━━━━━ EXERCISE DATA

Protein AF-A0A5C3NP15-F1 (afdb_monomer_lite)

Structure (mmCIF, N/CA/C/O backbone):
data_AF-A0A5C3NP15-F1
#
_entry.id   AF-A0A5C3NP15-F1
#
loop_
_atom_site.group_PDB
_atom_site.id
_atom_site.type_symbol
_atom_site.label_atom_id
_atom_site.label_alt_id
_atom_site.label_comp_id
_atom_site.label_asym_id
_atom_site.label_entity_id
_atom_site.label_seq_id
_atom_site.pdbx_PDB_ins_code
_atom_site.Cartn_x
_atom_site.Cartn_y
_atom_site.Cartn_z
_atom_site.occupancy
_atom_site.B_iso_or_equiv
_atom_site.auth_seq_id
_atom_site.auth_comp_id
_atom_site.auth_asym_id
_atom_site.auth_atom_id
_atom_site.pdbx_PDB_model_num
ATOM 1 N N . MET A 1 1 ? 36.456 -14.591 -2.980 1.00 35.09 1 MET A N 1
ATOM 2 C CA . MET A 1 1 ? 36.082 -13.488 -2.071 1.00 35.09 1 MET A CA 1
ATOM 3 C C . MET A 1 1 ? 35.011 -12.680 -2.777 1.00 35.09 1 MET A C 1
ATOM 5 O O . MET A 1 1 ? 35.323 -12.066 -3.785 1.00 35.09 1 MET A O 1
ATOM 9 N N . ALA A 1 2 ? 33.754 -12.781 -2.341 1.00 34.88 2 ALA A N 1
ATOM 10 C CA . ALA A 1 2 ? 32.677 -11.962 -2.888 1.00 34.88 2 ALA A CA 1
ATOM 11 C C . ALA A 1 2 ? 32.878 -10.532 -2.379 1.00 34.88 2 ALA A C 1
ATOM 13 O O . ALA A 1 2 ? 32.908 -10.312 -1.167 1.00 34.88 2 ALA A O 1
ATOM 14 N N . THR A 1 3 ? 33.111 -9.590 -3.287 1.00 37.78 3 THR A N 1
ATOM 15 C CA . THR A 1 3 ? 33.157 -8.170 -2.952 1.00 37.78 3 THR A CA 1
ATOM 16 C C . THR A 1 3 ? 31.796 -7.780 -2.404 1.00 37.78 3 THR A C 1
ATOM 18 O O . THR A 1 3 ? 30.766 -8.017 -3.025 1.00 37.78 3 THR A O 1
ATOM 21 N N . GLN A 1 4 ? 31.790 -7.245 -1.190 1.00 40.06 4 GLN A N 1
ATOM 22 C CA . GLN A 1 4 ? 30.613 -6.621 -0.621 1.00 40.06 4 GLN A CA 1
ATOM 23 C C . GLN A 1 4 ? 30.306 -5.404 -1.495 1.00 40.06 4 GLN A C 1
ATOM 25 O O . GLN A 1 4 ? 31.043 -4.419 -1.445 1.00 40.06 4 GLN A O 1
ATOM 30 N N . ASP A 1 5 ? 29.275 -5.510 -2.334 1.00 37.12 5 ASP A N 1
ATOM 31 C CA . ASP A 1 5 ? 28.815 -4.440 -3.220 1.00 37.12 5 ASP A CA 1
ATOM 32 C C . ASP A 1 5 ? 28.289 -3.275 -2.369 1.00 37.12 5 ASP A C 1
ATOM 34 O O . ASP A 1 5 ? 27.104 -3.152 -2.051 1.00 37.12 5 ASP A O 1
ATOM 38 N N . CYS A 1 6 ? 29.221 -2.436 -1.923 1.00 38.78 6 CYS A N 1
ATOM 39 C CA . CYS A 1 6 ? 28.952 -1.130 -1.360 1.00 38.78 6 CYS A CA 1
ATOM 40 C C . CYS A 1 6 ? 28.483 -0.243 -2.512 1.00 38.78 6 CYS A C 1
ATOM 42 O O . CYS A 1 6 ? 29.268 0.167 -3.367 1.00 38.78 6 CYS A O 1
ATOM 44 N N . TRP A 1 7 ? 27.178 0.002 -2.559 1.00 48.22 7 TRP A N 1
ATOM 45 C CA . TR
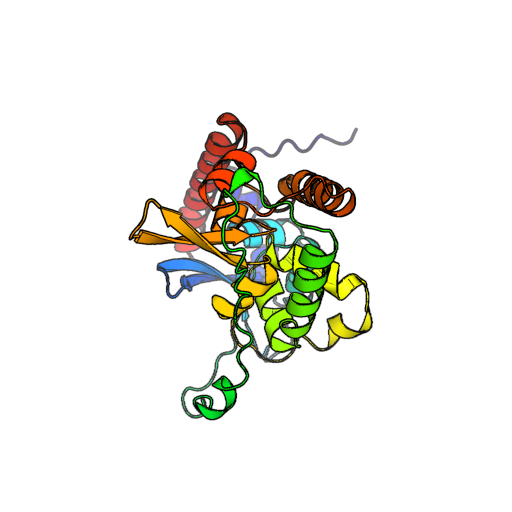P A 1 7 ? 26.576 0.864 -3.561 1.00 48.22 7 TRP A CA 1
ATOM 46 C C . TRP A 1 7 ? 26.955 2.310 -3.280 1.00 48.22 7 TRP A C 1
ATOM 48 O O . TRP A 1 7 ? 26.400 2.956 -2.388 1.00 48.22 7 TRP A O 1
ATOM 58 N N . ASP A 1 8 ? 27.887 2.817 -4.075 1.00 42.22 8 ASP A N 1
ATOM 59 C CA . ASP A 1 8 ? 28.181 4.234 -4.110 1.00 42.22 8 ASP A CA 1
ATOM 60 C C . ASP A 1 8 ? 27.026 4.970 -4.807 1.00 42.22 8 ASP A C 1
ATOM 62 O O . ASP A 1 8 ? 26.859 4.925 -6.028 1.00 42.22 8 ASP A O 1
ATOM 66 N N . LEU A 1 9 ? 26.192 5.634 -4.003 1.00 43.22 9 LEU A N 1
ATOM 67 C CA . LEU A 1 9 ? 25.157 6.561 -4.468 1.00 43.22 9 LEU A CA 1
ATOM 68 C C . LEU A 1 9 ? 25.756 7.910 -4.916 1.00 43.22 9 LEU A C 1
ATOM 70 O O . LEU A 1 9 ? 25.010 8.878 -5.090 1.00 43.22 9 LEU A O 1
ATOM 74 N N . HIS A 1 10 ? 27.082 8.013 -5.085 1.00 42.94 10 HIS A N 1
ATOM 75 C CA . HIS A 1 10 ? 27.715 9.199 -5.640 1.00 42.94 10 HIS A CA 1
ATOM 76 C C . HIS A 1 10 ? 27.155 9.552 -7.012 1.00 42.94 10 HIS A C 1
ATOM 78 O O . HIS A 1 10 ? 26.893 8.727 -7.889 1.00 42.94 10 HIS A O 1
ATOM 84 N N . TYR A 1 11 ? 27.048 10.860 -7.190 1.00 38.78 11 TYR A N 1
ATOM 85 C CA . TYR A 1 11 ? 26.520 11.513 -8.366 1.00 38.78 11 TYR A CA 1
ATOM 86 C C . TYR A 1 11 ? 27.152 11.098 -9.706 1.00 38.78 11 TYR A C 1
ATOM 88 O O . TYR A 1 11 ? 26.441 11.232 -10.670 1.00 38.78 11 TYR A O 1
ATOM 96 N N . PRO A 1 12 ? 28.380 10.574 -9.874 1.00 43.91 12 PRO A N 1
ATOM 97 C CA . PRO A 1 12 ? 28.845 10.089 -11.182 1.00 43.91 12 PRO A CA 1
ATOM 98 C C . PRO A 1 12 ? 28.375 8.666 -11.528 1.00 43.91 12 PRO A C 1
ATOM 100 O O . PRO A 1 12 ? 28.577 8.204 -12.646 1.00 43.91 12 PRO A O 1
ATOM 103 N N . SER A 1 13 ? 27.789 7.942 -10.573 1.00 47.34 13 SER A N 1
ATOM 104 C CA . SER A 1 13 ? 27.677 6.486 -10.647 1.00 47.34 13 SER A CA 1
ATOM 105 C C . SER A 1 13 ? 26.397 6.022 -11.369 1.00 47.34 13 SER A C 1
ATOM 107 O O . SER A 1 13 ? 26.378 4.986 -12.012 1.00 47.34 13 SER A O 1
ATOM 109 N N . HIS A 1 14 ? 25.342 6.834 -11.443 1.00 48.22 14 HIS A N 1
ATOM 110 C CA . HIS A 1 14 ? 24.030 6.470 -12.017 1.00 48.22 14 HIS A CA 1
ATOM 111 C C . HIS A 1 14 ? 23.998 5.925 -13.464 1.00 48.22 14 HIS A C 1
ATOM 113 O O . HIS A 1 14 ? 22.982 5.350 -13.863 1.00 48.22 14 HIS A O 1
ATOM 119 N N . GLN A 1 15 ? 25.081 6.050 -14.244 1.00 48.19 15 GLN A N 1
ATOM 120 C CA . GLN A 1 15 ? 25.239 5.346 -15.523 1.00 48.19 15 GLN A CA 1
ATOM 121 C C . GLN A 1 15 ? 25.106 3.819 -15.369 1.00 48.19 15 GLN A C 1
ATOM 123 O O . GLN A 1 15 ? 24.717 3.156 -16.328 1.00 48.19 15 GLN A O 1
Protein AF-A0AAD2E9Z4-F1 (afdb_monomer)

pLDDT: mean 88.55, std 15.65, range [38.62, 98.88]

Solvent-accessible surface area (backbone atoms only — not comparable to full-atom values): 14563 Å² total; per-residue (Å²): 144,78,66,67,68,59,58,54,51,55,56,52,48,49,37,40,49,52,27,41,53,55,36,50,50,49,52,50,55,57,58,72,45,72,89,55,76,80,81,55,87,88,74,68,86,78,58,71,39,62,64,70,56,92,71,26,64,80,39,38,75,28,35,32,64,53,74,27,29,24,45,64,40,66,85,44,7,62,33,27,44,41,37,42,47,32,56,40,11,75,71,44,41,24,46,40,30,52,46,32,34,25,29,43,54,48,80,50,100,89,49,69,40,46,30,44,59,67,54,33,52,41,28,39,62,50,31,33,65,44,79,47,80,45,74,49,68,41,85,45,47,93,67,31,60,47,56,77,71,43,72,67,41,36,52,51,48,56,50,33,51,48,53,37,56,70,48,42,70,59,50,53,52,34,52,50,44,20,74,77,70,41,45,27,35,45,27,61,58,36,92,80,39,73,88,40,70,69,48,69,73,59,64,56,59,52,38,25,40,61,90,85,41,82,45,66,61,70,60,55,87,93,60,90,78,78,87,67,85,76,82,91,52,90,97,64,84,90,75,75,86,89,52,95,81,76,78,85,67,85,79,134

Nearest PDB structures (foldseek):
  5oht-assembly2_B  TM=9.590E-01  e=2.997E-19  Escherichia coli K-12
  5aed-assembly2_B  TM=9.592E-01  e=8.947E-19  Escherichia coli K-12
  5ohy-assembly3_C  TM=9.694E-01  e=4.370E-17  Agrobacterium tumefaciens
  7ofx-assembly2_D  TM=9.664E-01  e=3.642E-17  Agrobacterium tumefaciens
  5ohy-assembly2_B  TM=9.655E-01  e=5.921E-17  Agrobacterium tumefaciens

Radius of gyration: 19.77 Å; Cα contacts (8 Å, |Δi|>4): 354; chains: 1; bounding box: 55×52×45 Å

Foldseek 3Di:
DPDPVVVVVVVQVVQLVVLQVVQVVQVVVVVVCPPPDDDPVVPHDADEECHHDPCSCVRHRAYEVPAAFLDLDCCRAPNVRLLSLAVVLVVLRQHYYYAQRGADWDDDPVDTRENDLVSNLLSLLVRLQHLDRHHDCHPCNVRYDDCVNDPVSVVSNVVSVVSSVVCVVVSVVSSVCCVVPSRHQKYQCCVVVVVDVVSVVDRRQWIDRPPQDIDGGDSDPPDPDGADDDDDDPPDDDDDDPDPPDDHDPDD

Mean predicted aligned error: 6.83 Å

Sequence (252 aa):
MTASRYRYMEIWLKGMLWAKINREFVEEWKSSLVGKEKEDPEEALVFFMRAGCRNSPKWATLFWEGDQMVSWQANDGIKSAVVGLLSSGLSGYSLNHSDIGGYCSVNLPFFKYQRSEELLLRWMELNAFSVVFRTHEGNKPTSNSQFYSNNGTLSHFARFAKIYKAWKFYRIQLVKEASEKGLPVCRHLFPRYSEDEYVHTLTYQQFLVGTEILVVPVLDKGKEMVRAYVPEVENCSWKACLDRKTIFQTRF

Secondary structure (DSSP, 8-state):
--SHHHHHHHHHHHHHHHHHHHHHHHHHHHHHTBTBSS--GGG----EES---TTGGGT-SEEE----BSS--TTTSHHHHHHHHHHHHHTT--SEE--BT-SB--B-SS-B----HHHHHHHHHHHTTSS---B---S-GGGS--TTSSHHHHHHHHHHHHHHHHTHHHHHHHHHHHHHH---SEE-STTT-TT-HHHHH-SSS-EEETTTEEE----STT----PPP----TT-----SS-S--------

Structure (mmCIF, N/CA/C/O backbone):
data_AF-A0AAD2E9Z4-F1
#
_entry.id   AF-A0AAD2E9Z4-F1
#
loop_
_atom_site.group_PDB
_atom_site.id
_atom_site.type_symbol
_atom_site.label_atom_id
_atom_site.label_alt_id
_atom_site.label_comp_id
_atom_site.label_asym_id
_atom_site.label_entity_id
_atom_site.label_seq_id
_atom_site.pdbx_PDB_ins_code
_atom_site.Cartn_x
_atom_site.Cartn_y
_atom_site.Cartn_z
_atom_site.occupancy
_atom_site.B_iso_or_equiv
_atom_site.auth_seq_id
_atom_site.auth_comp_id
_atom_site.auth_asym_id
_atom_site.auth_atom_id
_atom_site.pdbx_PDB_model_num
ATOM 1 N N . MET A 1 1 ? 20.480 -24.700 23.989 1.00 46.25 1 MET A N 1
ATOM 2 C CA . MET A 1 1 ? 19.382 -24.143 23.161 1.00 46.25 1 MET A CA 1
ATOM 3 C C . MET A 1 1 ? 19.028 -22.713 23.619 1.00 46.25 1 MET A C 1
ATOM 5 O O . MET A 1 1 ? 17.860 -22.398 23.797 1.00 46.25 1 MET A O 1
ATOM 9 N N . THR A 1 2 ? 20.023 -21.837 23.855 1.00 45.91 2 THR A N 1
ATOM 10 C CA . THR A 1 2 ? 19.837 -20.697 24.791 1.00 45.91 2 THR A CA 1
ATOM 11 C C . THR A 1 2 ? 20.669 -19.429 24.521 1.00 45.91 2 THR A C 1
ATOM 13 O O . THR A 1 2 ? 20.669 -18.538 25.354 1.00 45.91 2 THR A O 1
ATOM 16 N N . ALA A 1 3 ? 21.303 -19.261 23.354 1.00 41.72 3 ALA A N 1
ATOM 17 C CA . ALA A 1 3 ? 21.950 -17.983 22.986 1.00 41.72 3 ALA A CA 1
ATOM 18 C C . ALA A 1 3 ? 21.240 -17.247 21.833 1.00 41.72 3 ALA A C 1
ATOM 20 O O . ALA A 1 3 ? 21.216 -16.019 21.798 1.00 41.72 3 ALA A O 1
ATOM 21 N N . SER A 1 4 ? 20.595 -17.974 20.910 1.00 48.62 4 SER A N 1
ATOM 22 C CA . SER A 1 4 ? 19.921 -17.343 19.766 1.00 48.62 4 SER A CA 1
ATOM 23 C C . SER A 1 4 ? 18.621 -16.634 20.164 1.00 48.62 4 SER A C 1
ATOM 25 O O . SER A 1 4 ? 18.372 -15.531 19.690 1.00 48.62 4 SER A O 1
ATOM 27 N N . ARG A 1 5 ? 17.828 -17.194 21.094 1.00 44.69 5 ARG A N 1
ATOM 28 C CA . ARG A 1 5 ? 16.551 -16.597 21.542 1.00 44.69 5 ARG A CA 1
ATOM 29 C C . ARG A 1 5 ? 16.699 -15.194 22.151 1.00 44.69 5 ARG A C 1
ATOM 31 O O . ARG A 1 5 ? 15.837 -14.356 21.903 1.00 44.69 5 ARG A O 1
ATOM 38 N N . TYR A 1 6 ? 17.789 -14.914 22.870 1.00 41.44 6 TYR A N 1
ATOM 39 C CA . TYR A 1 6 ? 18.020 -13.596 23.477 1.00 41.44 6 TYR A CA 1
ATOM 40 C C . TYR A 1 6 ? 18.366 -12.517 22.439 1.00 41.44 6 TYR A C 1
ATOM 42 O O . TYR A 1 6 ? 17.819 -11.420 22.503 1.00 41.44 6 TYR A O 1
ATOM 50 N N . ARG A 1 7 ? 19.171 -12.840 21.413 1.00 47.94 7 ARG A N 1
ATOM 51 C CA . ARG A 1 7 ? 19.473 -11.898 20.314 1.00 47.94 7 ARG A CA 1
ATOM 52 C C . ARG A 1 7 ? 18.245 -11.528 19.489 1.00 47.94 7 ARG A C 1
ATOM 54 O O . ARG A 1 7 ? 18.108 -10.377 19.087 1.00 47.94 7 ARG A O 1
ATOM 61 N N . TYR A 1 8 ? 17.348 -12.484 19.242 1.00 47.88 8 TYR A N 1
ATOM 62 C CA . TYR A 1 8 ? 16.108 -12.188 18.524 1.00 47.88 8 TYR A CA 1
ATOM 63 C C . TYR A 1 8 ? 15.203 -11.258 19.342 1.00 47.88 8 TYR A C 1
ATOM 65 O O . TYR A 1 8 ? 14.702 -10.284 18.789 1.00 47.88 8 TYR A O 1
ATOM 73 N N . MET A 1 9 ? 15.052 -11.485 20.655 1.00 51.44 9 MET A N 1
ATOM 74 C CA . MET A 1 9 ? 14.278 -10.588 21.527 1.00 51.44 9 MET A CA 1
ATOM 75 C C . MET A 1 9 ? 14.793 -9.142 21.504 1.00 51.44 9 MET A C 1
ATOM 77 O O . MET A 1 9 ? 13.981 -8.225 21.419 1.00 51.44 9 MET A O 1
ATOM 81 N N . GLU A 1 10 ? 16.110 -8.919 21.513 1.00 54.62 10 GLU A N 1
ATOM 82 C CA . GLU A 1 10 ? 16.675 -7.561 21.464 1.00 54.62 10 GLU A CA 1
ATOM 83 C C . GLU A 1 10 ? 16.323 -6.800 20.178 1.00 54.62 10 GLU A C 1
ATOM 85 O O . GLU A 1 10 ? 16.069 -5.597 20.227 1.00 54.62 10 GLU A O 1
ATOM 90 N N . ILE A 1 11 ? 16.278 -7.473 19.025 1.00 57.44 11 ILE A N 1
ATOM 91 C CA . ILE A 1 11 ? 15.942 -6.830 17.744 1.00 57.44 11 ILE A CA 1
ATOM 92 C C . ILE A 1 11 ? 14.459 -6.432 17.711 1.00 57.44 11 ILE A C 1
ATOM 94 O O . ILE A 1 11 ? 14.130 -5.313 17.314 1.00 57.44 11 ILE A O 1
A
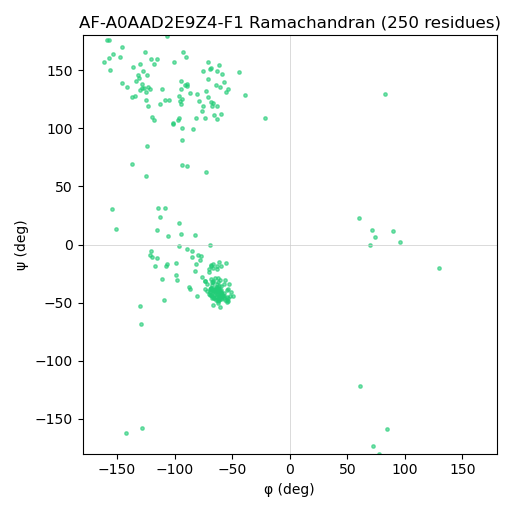TOM 98 N N . TRP A 1 12 ? 13.565 -7.303 18.190 1.00 55.50 12 TRP A N 1
ATOM 99 C CA . TRP A 1 12 ? 12.128 -7.008 18.266 1.00 55.50 12 TRP A CA 1
ATOM 100 C C . TRP A 1 12 ? 11.811 -5.882 19.255 1.00 55.50 12 TRP A C 1
ATOM 102 O O . TRP A 1 12 ? 10.968 -5.028 18.975 1.00 55.50 12 TRP A O 1
ATOM 112 N N . LEU A 1 13 ? 12.511 -5.851 20.393 1.00 63.25 13 LEU A N 1
ATOM 113 C CA . LEU A 1 13 ? 12.368 -4.792 21.392 1.00 63.25 13 LEU A CA 1
ATOM 114 C C . LEU A 1 13 ? 12.802 -3.430 20.842 1.00 63.25 13 LEU A C 1
ATOM 116 O O . LEU A 1 13 ? 12.144 -2.432 21.127 1.00 63.25 13 LEU A O 1
ATOM 120 N N . LYS A 1 14 ? 13.842 -3.382 19.998 1.00 73.75 14 LYS A N 1
ATOM 121 C CA . LYS A 1 14 ? 14.294 -2.133 19.366 1.00 73.75 14 LYS A CA 1
ATOM 122 C C . LYS A 1 14 ? 13.224 -1.517 18.465 1.00 73.75 14 LYS A C 1
ATOM 124 O O . LYS A 1 14 ? 13.013 -0.312 18.538 1.00 73.75 14 LYS A O 1
ATOM 129 N N . GLY A 1 15 ? 12.519 -2.317 17.660 1.00 77.88 15 GLY A N 1
ATOM 130 C CA . GLY A 1 15 ? 11.440 -1.816 16.797 1.00 77.88 15 GLY A CA 1
ATOM 131 C C . GLY A 1 15 ? 10.296 -1.176 17.590 1.00 77.88 15 GLY A C 1
ATOM 132 O O . GLY A 1 15 ? 9.873 -0.064 17.285 1.00 77.88 15 GLY A O 1
ATOM 133 N N . MET A 1 16 ? 9.839 -1.833 18.660 1.00 85.00 16 MET A N 1
ATOM 134 C CA . MET A 1 16 ? 8.822 -1.253 19.547 1.00 85.00 16 MET A CA 1
ATOM 135 C C . MET A 1 16 ? 9.314 -0.026 20.304 1.00 85.00 16 MET A C 1
ATOM 137 O O . MET A 1 16 ? 8.549 0.917 20.473 1.00 85.00 16 MET A O 1
ATOM 141 N N . LEU A 1 17 ? 10.565 -0.031 20.769 1.00 87.69 17 LEU A N 1
ATOM 142 C CA . LEU A 1 17 ? 11.144 1.116 21.458 1.00 87.69 17 LEU A CA 1
ATOM 143 C C . LEU A 1 17 ? 11.159 2.342 20.539 1.00 87.69 17 LEU A C 1
ATOM 145 O O . LEU A 1 17 ? 10.721 3.409 20.950 1.00 87.69 17 LEU A O 1
ATOM 149 N N . TRP A 1 18 ? 11.561 2.169 19.277 1.00 88.94 18 TRP A N 1
ATOM 150 C CA . TRP A 1 18 ? 11.475 3.227 18.271 1.00 88.94 18 TRP A CA 1
ATOM 151 C C . TRP A 1 18 ? 10.039 3.702 18.042 1.00 88.94 18 TRP A C 1
ATOM 153 O O . TRP A 1 18 ? 9.809 4.908 17.995 1.00 88.94 18 TRP A O 1
ATOM 163 N N . ALA A 1 19 ? 9.068 2.790 17.944 1.00 92.25 19 ALA A N 1
ATOM 164 C CA . ALA A 1 19 ? 7.657 3.160 17.814 1.00 92.25 19 ALA A CA 1
ATOM 165 C C . ALA A 1 19 ? 7.180 4.002 19.005 1.00 92.25 19 ALA A C 1
ATOM 167 O O . ALA A 1 19 ? 6.515 5.019 18.825 1.00 92.25 19 ALA A O 1
ATOM 168 N N . LYS A 1 20 ? 7.550 3.587 20.221 1.00 93.19 20 LYS A N 1
ATOM 169 C CA . LYS A 1 20 ? 7.181 4.262 21.464 1.00 93.19 20 LYS A CA 1
ATOM 170 C C . LYS A 1 20 ? 7.807 5.651 21.565 1.00 93.19 20 LYS A C 1
ATOM 172 O O . LYS A 1 20 ? 7.085 6.593 21.846 1.00 93.19 20 LYS A O 1
ATOM 177 N N . ILE A 1 21 ? 9.100 5.789 21.269 1.00 93.25 21 ILE A N 1
ATOM 178 C CA . ILE A 1 21 ? 9.799 7.084 21.305 1.00 93.25 21 ILE A CA 1
ATOM 179 C C . ILE A 1 21 ? 9.180 8.065 20.302 1.00 93.25 21 ILE A C 1
ATOM 181 O O . ILE A 1 21 ? 8.903 9.207 20.650 1.00 93.25 21 ILE A O 1
ATOM 185 N N . ASN A 1 22 ? 8.912 7.624 19.068 1.00 93.44 22 ASN A N 1
ATOM 186 C CA . ASN A 1 22 ? 8.248 8.482 18.081 1.00 93.44 22 ASN A CA 1
ATOM 187 C C . ASN A 1 22 ? 6.836 8.875 18.533 1.00 93.44 22 ASN A C 1
ATOM 189 O O . ASN A 1 22 ? 6.410 10.006 18.316 1.00 93.44 22 ASN A O 1
ATOM 193 N N . ARG A 1 23 ? 6.114 7.963 19.193 1.00 93.19 23 ARG A N 1
ATOM 194 C CA . ARG A 1 23 ? 4.792 8.254 19.748 1.00 93.19 23 ARG A CA 1
ATOM 195 C C . ARG A 1 23 ? 4.850 9.285 20.874 1.00 93.19 23 ARG A C 1
ATOM 197 O O . ARG A 1 23 ? 4.066 10.226 20.846 1.00 93.19 23 ARG A O 1
ATOM 204 N N . GLU A 1 24 ? 5.780 9.124 21.811 1.00 93.44 24 GLU A N 1
ATOM 205 C CA . GLU A 1 24 ? 6.025 10.072 22.904 1.00 93.44 24 GLU A CA 1
ATOM 206 C C . GLU A 1 24 ? 6.380 11.457 22.353 1.00 93.44 24 GLU A C 1
ATOM 208 O O . GLU A 1 24 ? 5.802 12.442 22.795 1.00 93.44 24 GLU A O 1
ATOM 213 N N . PHE A 1 25 ? 7.224 11.532 21.317 1.00 92.56 25 PHE A N 1
ATOM 214 C CA . PHE A 1 25 ? 7.535 12.793 20.640 1.00 92.56 25 PHE A CA 1
ATOM 215 C C . PHE A 1 25 ? 6.290 13.459 20.038 1.00 92.56 25 PHE A C 1
ATOM 217 O O . PHE A 1 25 ? 6.091 14.657 20.210 1.00 92.56 25 PHE A O 1
ATOM 224 N N . VAL A 1 26 ? 5.433 12.700 19.345 1.00 90.12 26 VAL A N 1
ATOM 225 C CA . VAL A 1 26 ? 4.187 13.239 18.772 1.00 90.12 26 VAL A CA 1
ATOM 226 C C . VAL A 1 26 ? 3.240 13.739 19.868 1.00 90.12 26 VAL A C 1
ATOM 228 O O . VAL A 1 26 ? 2.615 14.786 19.707 1.00 90.12 26 VAL A O 1
ATOM 231 N N . GLU A 1 27 ? 3.133 13.017 20.983 1.00 88.06 27 GLU A N 1
ATOM 232 C CA . GLU A 1 27 ? 2.290 13.398 22.122 1.00 88.06 27 GLU A CA 1
ATOM 233 C C . GLU A 1 27 ? 2.837 14.628 22.863 1.00 88.06 27 GLU A C 1
ATOM 235 O O . GLU A 1 27 ? 2.067 15.532 23.194 1.00 88.06 27 GLU A O 1
ATOM 240 N N . GLU A 1 28 ? 4.154 14.712 23.063 1.00 89.62 28 GLU A N 1
ATOM 241 C CA . GLU A 1 28 ? 4.824 15.876 23.647 1.00 89.62 28 GLU A CA 1
ATOM 242 C C . GLU A 1 28 ? 4.677 17.103 22.743 1.00 89.62 28 GLU A C 1
ATOM 244 O O . GLU A 1 28 ? 4.237 18.157 23.207 1.00 89.62 28 GLU A O 1
ATOM 249 N N . TRP A 1 29 ? 4.946 16.950 21.442 1.00 86.19 29 TRP A N 1
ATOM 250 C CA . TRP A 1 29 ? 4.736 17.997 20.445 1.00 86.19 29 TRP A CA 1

━━━━━━━━━━

WORK ITEM: Please show every line of the entries above that contains the word "coli".

WRITTEN SOLUTION:
  5oht-assembly2_B  TM=9.590E-01  e=2.997E-19  Escherichia coli K-12
  5aed-assembly2_B  TM=9.592E-01  e=8.947E-19  Escherichia coli K-12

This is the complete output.